We will use x coordinate and y coordinate to record the location of the missing square. It is
convenient to treat the origin (0, 0) as the lower left corner of the board. For instance, the
coordinate of the missing square in the first figure above is (0, 1); the coordinate of the missing
square in the second figure above is (1, 1).
You will make a function called tromino as below.
void tromino /* function to do tiling */
( int x_board, /* x coordinate of board */
int y_board, /* y coordinate of board */
int x_missing, /* x coordinate of missing square */
int y_missing, /* y coordinate of missing square */
int board_size ); /* size of board, which is a power of 2*/
The main program should call tromino( 0, 0, x_missing, y_missing, board_size), which allows
the user to input board_size by prompting the line “Please enter size of board (0 to quit):” first,
then to input coordinates of missing square for x_missing and y_missing by prompting the line
“Please enter coordinates of missing square (separate by a space):”.
For the tromino function below,
void tromino /* function to do tiling */
( int x_board, /* x coordinate of board */
int y_board, /* y coordinate of board */
int x_missing, /* x coordinate of missing square */
int y_missing, /* y coordinate of missing square */
int board_size ) /* size of board, which is a power of 2*/
you will need to set up the base case for board_size = 2. What you need to do in the base case is
to decide which L shape to be put in the three squares.

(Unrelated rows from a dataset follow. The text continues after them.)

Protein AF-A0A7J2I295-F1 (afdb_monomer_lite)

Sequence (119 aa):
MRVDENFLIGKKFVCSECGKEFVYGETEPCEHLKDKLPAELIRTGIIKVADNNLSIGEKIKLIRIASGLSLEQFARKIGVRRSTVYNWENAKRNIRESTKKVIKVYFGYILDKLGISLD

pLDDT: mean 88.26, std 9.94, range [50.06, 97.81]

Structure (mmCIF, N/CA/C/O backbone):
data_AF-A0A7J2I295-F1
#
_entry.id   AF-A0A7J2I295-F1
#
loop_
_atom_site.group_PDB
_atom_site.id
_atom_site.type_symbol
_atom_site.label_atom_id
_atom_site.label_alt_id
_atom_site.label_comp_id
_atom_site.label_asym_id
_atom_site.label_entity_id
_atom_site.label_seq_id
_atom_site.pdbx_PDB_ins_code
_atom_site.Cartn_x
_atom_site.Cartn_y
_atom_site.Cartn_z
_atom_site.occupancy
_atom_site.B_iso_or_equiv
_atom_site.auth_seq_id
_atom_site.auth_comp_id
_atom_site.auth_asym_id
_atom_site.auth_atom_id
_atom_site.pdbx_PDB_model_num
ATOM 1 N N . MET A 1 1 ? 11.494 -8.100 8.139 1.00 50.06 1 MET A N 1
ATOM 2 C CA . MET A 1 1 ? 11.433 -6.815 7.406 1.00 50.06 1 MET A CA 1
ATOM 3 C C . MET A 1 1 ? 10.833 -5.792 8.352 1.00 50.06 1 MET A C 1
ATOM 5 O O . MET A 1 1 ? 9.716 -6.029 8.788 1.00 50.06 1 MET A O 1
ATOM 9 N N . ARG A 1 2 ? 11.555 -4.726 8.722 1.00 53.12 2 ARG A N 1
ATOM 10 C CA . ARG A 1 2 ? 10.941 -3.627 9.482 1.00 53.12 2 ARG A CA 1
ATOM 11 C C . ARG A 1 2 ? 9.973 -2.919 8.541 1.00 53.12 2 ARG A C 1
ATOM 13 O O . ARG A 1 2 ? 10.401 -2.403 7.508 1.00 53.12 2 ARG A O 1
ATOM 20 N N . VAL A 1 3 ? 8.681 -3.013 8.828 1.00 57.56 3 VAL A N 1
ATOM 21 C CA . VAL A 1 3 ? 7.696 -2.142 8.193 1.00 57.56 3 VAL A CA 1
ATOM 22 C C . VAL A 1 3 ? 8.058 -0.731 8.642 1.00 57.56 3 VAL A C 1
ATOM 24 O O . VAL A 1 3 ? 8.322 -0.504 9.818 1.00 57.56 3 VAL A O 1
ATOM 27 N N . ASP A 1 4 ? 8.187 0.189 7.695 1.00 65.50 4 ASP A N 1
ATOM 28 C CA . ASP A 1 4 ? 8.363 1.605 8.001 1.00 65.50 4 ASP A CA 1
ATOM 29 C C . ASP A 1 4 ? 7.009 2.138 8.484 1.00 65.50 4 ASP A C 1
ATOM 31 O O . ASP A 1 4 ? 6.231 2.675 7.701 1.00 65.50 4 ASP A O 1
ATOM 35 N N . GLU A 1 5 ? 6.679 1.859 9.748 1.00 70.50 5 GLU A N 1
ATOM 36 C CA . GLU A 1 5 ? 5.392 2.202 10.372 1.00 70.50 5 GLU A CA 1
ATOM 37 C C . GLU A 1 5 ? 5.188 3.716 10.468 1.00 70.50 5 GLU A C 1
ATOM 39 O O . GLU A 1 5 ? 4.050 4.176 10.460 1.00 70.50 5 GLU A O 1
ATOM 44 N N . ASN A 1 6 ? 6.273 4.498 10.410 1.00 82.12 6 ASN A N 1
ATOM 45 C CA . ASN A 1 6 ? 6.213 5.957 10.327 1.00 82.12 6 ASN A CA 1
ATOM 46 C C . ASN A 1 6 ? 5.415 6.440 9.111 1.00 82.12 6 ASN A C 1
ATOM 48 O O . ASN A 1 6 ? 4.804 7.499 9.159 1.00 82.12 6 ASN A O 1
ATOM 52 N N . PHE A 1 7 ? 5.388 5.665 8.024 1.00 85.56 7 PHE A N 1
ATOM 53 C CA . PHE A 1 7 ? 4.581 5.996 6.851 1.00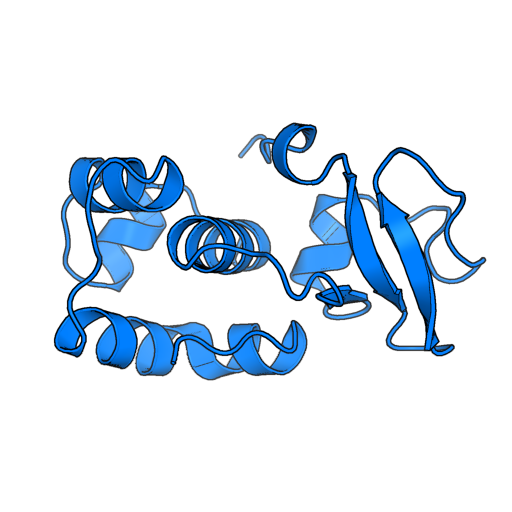 85.56 7 PHE A CA 1
ATOM 54 C C . PHE A 1 7 ? 3.069 5.888 7.099 1.00 85.56 7 PHE A C 1
ATOM 56 O O . PHE A 1 7 ? 2.291 6.530 6.398 1.00 85.56 7 PHE A O 1
ATOM 63 N N . LEU A 1 8 ? 2.648 5.059 8.056 1.00 85.94 8 LEU A N 1
ATOM 64 C CA . LEU A 1 8 ? 1.234 4.863 8.369 1.00 85.94 8 LEU A CA 1
ATOM 65 C C . LEU A 1 8 ? 0.685 5.985 9.251 1.00 85.94 8 LEU A C 1
ATOM 67 O O . LEU A 1 8 ? -0.525 6.183 9.275 1.00 85.94 8 LEU A O 1
ATOM 71 N N . ILE A 1 9 ? 1.551 6.709 9.964 1.00 88.50 9 ILE A N 1
ATOM 72 C CA . ILE A 1 9 ? 1.154 7.807 10.852 1.00 88.50 9 ILE A CA 1
ATOM 73 C C . ILE A 1 9 ? 0.387 8.865 10.053 1.00 88.50 9 ILE A C 1
ATOM 75 O O . ILE A 1 9 ? 0.793 9.248 8.955 1.00 88.50 9 ILE A O 1
ATOM 79 N N . GLY A 1 10 ? -0.756 9.292 10.590 1.00 89.00 10 GLY A N 1
ATOM 80 C CA . GLY A 1 10 ? -1.636 10.275 9.958 1.00 89.00 10 GLY A CA 1
ATOM 81 C C . GLY A 1 10 ? -2.483 9.723 8.805 1.00 89.00 10 GLY A C 1
ATOM 82 O O . GLY A 1 10 ? -3.316 10.441 8.253 1.00 89.00 10 GLY A O 1
ATOM 83 N N . LYS A 1 11 ? -2.322 8.447 8.424 1.00 89.94 11 LYS A N 1
ATOM 84 C CA . LYS A 1 11 ? -3.159 7.815 7.396 1.00 89.94 11 LYS A CA 1
ATOM 85 C C . LYS A 1 11 ? -4.485 7.355 7.985 1.00 89.94 11 LYS A C 1
ATOM 87 O O . LYS A 1 11 ? -4.538 6.791 9.081 1.00 89.94 11 LYS A O 1
ATOM 92 N N . LYS A 1 12 ? -5.558 7.578 7.225 1.00 92.69 12 LYS A N 1
ATOM 93 C CA . LYS A 1 12 ? -6.917 7.195 7.605 1.00 92.69 12 LYS A CA 1
ATOM 94 C C . LYS A 1 12 ? -7.255 5.783 7.125 1.00 92.69 12 LYS A C 1
ATOM 96 O O . LYS A 1 12 ? -7.112 5.453 5.944 1.00 92.69 12 LYS A O 1
ATOM 101 N N . PHE A 1 13 ? -7.786 4.983 8.039 1.00 91.56 13 PHE A N 1
ATOM 102 C CA . PHE A 1 13 ? -8.241 3.622 7.799 1.00 91.56 13 PHE A CA 1
ATOM 103 C C . PHE A 1 13 ? -9.656 3.416 8.330 1.00 91.56 13 PHE A C 1
ATOM 105 O O . PHE A 1 13 ? -10.134 4.163 9.180 1.00 91.56 13 PHE A O 1
ATOM 112 N N . VAL A 1 14 ? -10.308 2.365 7.846 1.00 92.06 14 VAL A N 1
ATOM 113 C CA . VAL A 1 14 ? -11.614 1.913 8.322 1.00 92.06 14 VAL A CA 1
ATOM 114 C C . VAL A 1 14 ? -11.552 0.436 8.682 1.00 92.06 14 VAL A C 1
ATOM 116 O O . VAL A 1 14 ? -10.970 -0.366 7.952 1.00 92.06 14 VAL A O 1
ATOM 119 N N . CYS A 1 15 ? -12.138 0.070 9.819 1.00 91.56 15 CYS A N 1
ATOM 120 C CA . CYS A 1 15 ? -12.284 -1.321 10.227 1.00 91.56 15 CYS A CA 1
ATOM 121 C C . CYS A 1 15 ? -13.288 -2.043 9.316 1.00 91.56 15 CYS A C 1
ATOM 123 O O . CYS A 1 15 ? -14.443 -1.636 9.223 1.00 91.56 15 CYS A O 1
ATOM 125 N N . SER A 1 16 ? -12.877 -3.147 8.697 1.00 89.31 16 SER A N 1
ATOM 126 C CA . SER A 1 16 ? -13.746 -3.995 7.871 1.00 89.31 16 SER A CA 1
ATOM 127 C C . SER A 1 16 ? -14.833 -4.717 8.678 1.00 89.31 16 SER A C 1
ATOM 129 O O . SER A 1 16 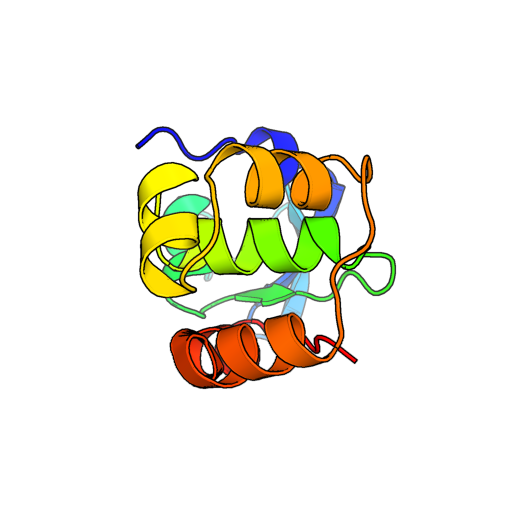? -15.827 -5.133 8.093 1.00 89.31 16 SER A O 1
ATOM 131 N N . GLU A 1 17 ? -14.654 -4.881 9.993 1.00 89.69 17 GLU A N 1
ATOM 132 C CA . GLU A 1 17 ? -15.598 -5.603 10.861 1.00 89.69 17 GLU A CA 1
ATOM 133 C C . GLU A 1 17 ? -16.741 -4.704 11.359 1.00 89.69 17 GLU A C 1
ATOM 135 O O . GLU A 1 17 ? -17.891 -5.132 11.366 1.00 89.69 17 GLU A O 1
ATOM 140 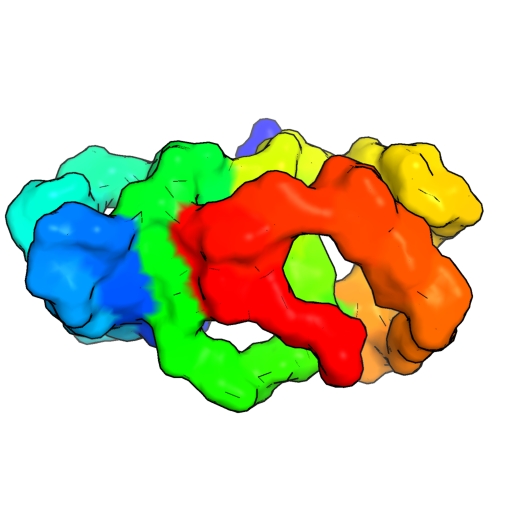N N . CYS A 1 18 ? -16.456 -3.451 11.742 1.00 91.69 18 CYS A N 1
ATOM 141 C CA . CYS A 1 18 ? -17.470 -2.546 12.307 1.00 91.69 18 CYS A CA 1
ATOM 142 C C . CYS A 1 18 ? -17.610 -1.186 11.611 1.00 91.69 18 CYS A C 1
ATOM 144 O O . CYS A 1 18 ? -18.419 -0.368 12.038 1.00 91.69 18 CYS A O 1
ATOM 146 N N . GLY A 1 19 ? -16.808 -0.896 10.585 1.00 91.25 19 GLY A N 1
ATOM 147 C CA . GLY A 1 19 ? -16.873 0.367 9.846 1.00 91.25 19 GLY A CA 1
ATOM 148 C C . GLY A 1 19 ? -16.316 1.588 10.585 1.00 91.25 19 GLY A C 1
ATOM 149 O O . GLY A 1 19 ? -16.384 2.690 10.048 1.00 91.25 19 GLY A O 1
ATOM 150 N N . LYS A 1 20 ? -15.749 1.438 11.793 1.00 91.62 20 LYS A N 1
ATOM 151 C CA . LYS A 1 20 ? -15.143 2.569 12.516 1.00 91.62 20 LYS A CA 1
ATOM 152 C C . LYS A 1 20 ? -13.921 3.089 11.753 1.00 91.62 20 LYS A C 1
ATOM 154 O O . LYS A 1 20 ? -12.983 2.328 11.500 1.00 91.62 20 LYS A O 1
ATOM 159 N N . GLU A 1 21 ? -13.927 4.380 11.435 1.00 93.44 21 GLU A N 1
ATOM 160 C CA . GLU A 1 21 ? -12.758 5.093 10.921 1.00 93.44 21 GLU A CA 1
ATOM 161 C C . GLU A 1 21 ? -11.790 5.462 12.047 1.00 93.44 21 GLU A C 1
ATOM 163 O O . GLU A 1 21 ? -12.199 5.765 13.170 1.00 93.44 21 GLU A O 1
ATOM 168 N N . PHE A 1 22 ? -10.499 5.468 11.731 1.00 90.81 22 PHE A N 1
ATOM 169 C CA . PHE A 1 22 ? -9.456 5.976 12.611 1.00 90.81 22 PHE A CA 1
ATOM 170 C C . PHE A 1 22 ? -8.261 6.487 11.798 1.00 90.81 22 PHE A C 1
ATOM 172 O O . PHE A 1 22 ? -7.990 6.030 10.686 1.00 90.81 22 PHE A O 1
ATOM 179 N N . VAL A 1 23 ? -7.540 7.443 12.368 1.00 90.81 23 VAL A N 1
ATOM 180 C CA . VAL A 1 23 ? -6.241 7.922 11.904 1.00 90.81 23 VAL A CA 1
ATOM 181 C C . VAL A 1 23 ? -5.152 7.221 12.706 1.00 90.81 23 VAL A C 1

Please print “LR” (Lower Right) in all
three squares for the first L shape (see the figure above), print “LL” (Lower Left) for the second
L shape (see the figure above), “UL” (Upper Left) for the third L shape (see the figure above),
“UR” (Upper Right) for the forth L shape (see the figure above).

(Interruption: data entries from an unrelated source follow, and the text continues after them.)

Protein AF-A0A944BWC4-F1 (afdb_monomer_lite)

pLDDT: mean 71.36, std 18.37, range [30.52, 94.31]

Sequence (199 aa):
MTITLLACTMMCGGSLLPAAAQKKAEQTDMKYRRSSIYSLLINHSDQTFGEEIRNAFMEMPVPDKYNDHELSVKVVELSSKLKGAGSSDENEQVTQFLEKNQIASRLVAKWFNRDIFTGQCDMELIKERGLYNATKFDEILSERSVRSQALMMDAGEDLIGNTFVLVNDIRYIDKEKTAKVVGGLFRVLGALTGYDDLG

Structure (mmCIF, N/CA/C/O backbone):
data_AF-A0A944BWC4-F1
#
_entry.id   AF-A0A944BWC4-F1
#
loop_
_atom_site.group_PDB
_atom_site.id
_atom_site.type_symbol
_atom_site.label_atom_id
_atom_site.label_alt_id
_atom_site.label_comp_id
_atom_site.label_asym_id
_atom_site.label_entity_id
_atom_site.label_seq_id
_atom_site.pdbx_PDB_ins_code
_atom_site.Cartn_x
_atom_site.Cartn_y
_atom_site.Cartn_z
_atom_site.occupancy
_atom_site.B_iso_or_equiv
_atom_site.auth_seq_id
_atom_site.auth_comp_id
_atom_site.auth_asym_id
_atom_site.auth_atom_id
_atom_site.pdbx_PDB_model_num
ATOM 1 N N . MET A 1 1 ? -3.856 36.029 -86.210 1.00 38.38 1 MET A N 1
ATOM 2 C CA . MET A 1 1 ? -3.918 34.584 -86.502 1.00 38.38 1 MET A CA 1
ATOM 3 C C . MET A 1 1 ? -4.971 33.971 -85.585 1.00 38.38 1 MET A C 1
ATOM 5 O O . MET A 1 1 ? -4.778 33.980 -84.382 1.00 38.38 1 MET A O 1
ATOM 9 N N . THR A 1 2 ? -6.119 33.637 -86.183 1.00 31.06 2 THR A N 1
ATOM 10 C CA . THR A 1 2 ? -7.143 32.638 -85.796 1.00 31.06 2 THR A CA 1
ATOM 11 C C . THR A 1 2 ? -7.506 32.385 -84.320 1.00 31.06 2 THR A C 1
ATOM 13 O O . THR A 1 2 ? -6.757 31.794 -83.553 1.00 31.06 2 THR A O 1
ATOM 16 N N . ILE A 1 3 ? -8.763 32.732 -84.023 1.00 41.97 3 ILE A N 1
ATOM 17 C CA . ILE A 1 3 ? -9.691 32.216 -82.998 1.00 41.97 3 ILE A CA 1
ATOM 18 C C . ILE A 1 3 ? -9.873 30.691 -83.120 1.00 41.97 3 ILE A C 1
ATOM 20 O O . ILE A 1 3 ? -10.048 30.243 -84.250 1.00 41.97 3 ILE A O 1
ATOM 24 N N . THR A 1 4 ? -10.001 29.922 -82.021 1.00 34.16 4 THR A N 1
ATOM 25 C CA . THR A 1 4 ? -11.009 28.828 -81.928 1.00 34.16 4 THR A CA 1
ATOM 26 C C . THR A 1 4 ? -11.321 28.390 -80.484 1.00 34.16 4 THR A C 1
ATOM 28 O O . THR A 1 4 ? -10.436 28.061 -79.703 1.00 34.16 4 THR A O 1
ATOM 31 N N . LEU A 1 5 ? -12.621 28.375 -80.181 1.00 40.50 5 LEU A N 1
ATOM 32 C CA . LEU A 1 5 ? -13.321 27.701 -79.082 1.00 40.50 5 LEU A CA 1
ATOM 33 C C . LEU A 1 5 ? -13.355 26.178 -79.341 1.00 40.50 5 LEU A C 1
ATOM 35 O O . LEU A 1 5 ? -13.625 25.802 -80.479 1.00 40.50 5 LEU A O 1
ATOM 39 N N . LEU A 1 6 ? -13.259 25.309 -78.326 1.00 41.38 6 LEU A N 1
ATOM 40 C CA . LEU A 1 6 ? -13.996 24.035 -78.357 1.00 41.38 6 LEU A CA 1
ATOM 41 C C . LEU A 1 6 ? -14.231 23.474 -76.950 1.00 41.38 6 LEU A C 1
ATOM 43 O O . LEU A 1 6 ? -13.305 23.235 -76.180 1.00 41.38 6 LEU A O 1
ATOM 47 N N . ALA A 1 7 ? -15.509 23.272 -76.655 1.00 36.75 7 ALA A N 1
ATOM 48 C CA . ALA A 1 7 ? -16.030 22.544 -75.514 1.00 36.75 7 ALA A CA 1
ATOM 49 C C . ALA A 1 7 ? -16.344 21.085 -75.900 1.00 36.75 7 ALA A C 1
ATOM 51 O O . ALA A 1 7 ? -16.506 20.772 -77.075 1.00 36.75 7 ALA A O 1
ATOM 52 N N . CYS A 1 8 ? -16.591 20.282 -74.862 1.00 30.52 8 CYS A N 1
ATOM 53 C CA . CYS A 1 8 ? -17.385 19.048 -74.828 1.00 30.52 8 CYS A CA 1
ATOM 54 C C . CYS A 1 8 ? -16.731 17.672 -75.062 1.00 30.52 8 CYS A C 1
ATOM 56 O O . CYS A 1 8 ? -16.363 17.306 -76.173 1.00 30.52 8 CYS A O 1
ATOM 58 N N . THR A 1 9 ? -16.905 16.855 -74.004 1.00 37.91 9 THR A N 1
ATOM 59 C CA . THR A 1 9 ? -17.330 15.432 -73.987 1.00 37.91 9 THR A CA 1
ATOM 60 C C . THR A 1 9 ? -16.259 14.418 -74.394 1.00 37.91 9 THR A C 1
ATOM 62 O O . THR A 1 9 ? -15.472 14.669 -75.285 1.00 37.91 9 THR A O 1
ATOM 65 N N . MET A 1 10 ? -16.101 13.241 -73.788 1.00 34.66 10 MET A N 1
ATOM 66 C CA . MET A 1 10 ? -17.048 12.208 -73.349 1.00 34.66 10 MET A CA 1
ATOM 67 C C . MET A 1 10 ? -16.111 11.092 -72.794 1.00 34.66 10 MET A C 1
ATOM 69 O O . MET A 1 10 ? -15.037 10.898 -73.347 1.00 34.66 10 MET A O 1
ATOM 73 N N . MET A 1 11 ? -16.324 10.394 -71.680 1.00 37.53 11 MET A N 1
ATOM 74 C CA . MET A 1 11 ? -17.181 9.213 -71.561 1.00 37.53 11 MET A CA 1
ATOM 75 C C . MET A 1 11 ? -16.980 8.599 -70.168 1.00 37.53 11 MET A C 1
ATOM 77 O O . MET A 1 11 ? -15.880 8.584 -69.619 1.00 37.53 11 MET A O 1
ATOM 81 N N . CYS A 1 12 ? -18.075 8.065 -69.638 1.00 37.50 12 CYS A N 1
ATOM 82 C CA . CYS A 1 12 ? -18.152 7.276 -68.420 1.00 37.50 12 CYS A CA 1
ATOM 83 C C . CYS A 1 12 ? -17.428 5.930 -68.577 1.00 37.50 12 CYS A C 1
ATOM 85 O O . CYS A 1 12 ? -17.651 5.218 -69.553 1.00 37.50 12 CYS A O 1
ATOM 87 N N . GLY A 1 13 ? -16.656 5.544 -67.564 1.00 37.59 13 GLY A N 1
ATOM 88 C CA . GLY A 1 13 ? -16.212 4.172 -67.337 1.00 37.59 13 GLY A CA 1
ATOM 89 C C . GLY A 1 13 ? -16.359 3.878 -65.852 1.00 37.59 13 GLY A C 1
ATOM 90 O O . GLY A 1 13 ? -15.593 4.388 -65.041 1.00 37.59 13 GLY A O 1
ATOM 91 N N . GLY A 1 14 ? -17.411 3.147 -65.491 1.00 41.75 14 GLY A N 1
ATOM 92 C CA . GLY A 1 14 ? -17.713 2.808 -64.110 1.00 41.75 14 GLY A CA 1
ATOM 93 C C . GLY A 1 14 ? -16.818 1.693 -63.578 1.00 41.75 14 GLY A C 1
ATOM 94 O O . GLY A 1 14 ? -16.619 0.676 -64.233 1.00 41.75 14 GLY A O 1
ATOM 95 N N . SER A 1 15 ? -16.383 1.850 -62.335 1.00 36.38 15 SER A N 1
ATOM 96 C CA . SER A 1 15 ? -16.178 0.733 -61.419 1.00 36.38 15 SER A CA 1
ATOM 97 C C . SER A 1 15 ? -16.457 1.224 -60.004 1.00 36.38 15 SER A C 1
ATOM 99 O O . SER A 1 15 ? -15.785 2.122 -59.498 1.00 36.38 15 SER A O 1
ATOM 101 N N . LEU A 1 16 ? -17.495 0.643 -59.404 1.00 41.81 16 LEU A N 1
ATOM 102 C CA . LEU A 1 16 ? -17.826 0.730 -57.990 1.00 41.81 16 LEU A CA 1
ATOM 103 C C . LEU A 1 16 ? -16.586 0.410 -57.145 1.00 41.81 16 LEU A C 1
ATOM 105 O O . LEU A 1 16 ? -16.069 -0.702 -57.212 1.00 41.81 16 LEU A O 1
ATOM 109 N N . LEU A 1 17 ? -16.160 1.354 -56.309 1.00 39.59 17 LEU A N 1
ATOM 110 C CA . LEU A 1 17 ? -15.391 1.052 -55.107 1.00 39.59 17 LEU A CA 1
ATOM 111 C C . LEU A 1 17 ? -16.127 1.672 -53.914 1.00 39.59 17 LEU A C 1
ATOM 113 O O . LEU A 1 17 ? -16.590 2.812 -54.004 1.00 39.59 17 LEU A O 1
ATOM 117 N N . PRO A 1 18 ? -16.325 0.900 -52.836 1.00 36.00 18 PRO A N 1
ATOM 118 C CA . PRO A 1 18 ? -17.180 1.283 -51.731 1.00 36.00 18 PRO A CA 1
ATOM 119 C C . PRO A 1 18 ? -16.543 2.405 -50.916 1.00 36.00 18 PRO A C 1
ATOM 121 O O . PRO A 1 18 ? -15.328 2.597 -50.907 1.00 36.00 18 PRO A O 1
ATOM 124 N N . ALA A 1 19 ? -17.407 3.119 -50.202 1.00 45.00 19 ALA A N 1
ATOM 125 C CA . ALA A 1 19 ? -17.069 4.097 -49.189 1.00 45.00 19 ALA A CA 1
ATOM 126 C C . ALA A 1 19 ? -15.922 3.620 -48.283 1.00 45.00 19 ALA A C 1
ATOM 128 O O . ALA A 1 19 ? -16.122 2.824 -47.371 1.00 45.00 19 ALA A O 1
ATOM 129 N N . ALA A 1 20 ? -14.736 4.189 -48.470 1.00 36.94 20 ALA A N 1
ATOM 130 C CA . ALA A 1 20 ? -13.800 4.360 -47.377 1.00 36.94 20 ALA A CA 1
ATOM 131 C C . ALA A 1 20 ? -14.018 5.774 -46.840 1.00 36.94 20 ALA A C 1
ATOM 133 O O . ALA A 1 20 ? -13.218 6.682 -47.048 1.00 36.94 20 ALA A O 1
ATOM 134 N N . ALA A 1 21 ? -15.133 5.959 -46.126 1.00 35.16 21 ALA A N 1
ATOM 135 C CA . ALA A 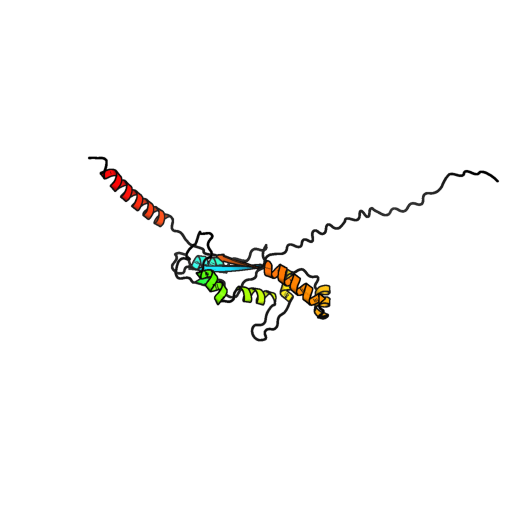1 21 ? -15.087 6.861 -44.992 1.00 35.16 21 ALA A CA 1
ATOM 136 C C . ALA A 1 21 ? -13.877 6.394 -44.181 1.00 35.16 21 ALA A C 1
ATOM 138 O O . ALA A 1 21 ? -13.905 5.296 -43.620 1.00 35.16 21 ALA A O 1
ATOM 139 N N . GLN A 1 22 ? -12.785 7.160 -44.183 1.00 34.16 22 GLN A N 1
ATOM 140 C CA . GLN A 1 22 ? -11.771 7.002 -43.156 1.00 34.16 22 GLN A CA 1
ATOM 141 C C . GLN A 1 22 ? -12.499 7.302 -41.849 1.00 34.16 22 GLN A C 1
ATOM 143 O O . GLN A 1 22 ? -12.564 8.442 -41.394 1.00 34.16 22 GLN A O 1
ATOM 148 N N . LYS A 1 23 ? -13.088 6.257 -41.253 1.00 33.00 23 LYS A N 1
ATOM 149 C CA . LYS A 1 23 ? -13.204 6.149 -39.813 1.00 33.00 23 LYS A CA 1
ATOM 150 C C . LYS A 1 23 ? -11.786 6.407 -39.341 1.00 33.00 23 LYS A C 1
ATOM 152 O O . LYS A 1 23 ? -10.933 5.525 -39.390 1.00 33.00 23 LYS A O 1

You will do the following four recursive calls for the four half_size (board_size/2) subboards:
upper left subboard, upper right subboard, lower left subboard, and lower right subboard.
/* tile the four subboards */
tromino( x_board, y_board + half_size, x_upper_left, y_upper_left, half_size );
tromino( x_board + half_size, y_board + half_size, x_upper_right, y_upper_right, half_size );
tromino( x_board, y_board, x_lower_left, y_lower_left, half_size );
tromino( x_board + half_size, y_board, x_lower_right, y_lower_right, half_size );
The main program should output the arrangement of trominoes at each coordinate location. For
example, when board_size =2, x_missing = 0, and y_missing = 1 (the first figure above), the
output should be as follows (please use “MS” to stand for the missing square).
MS LR
LR LR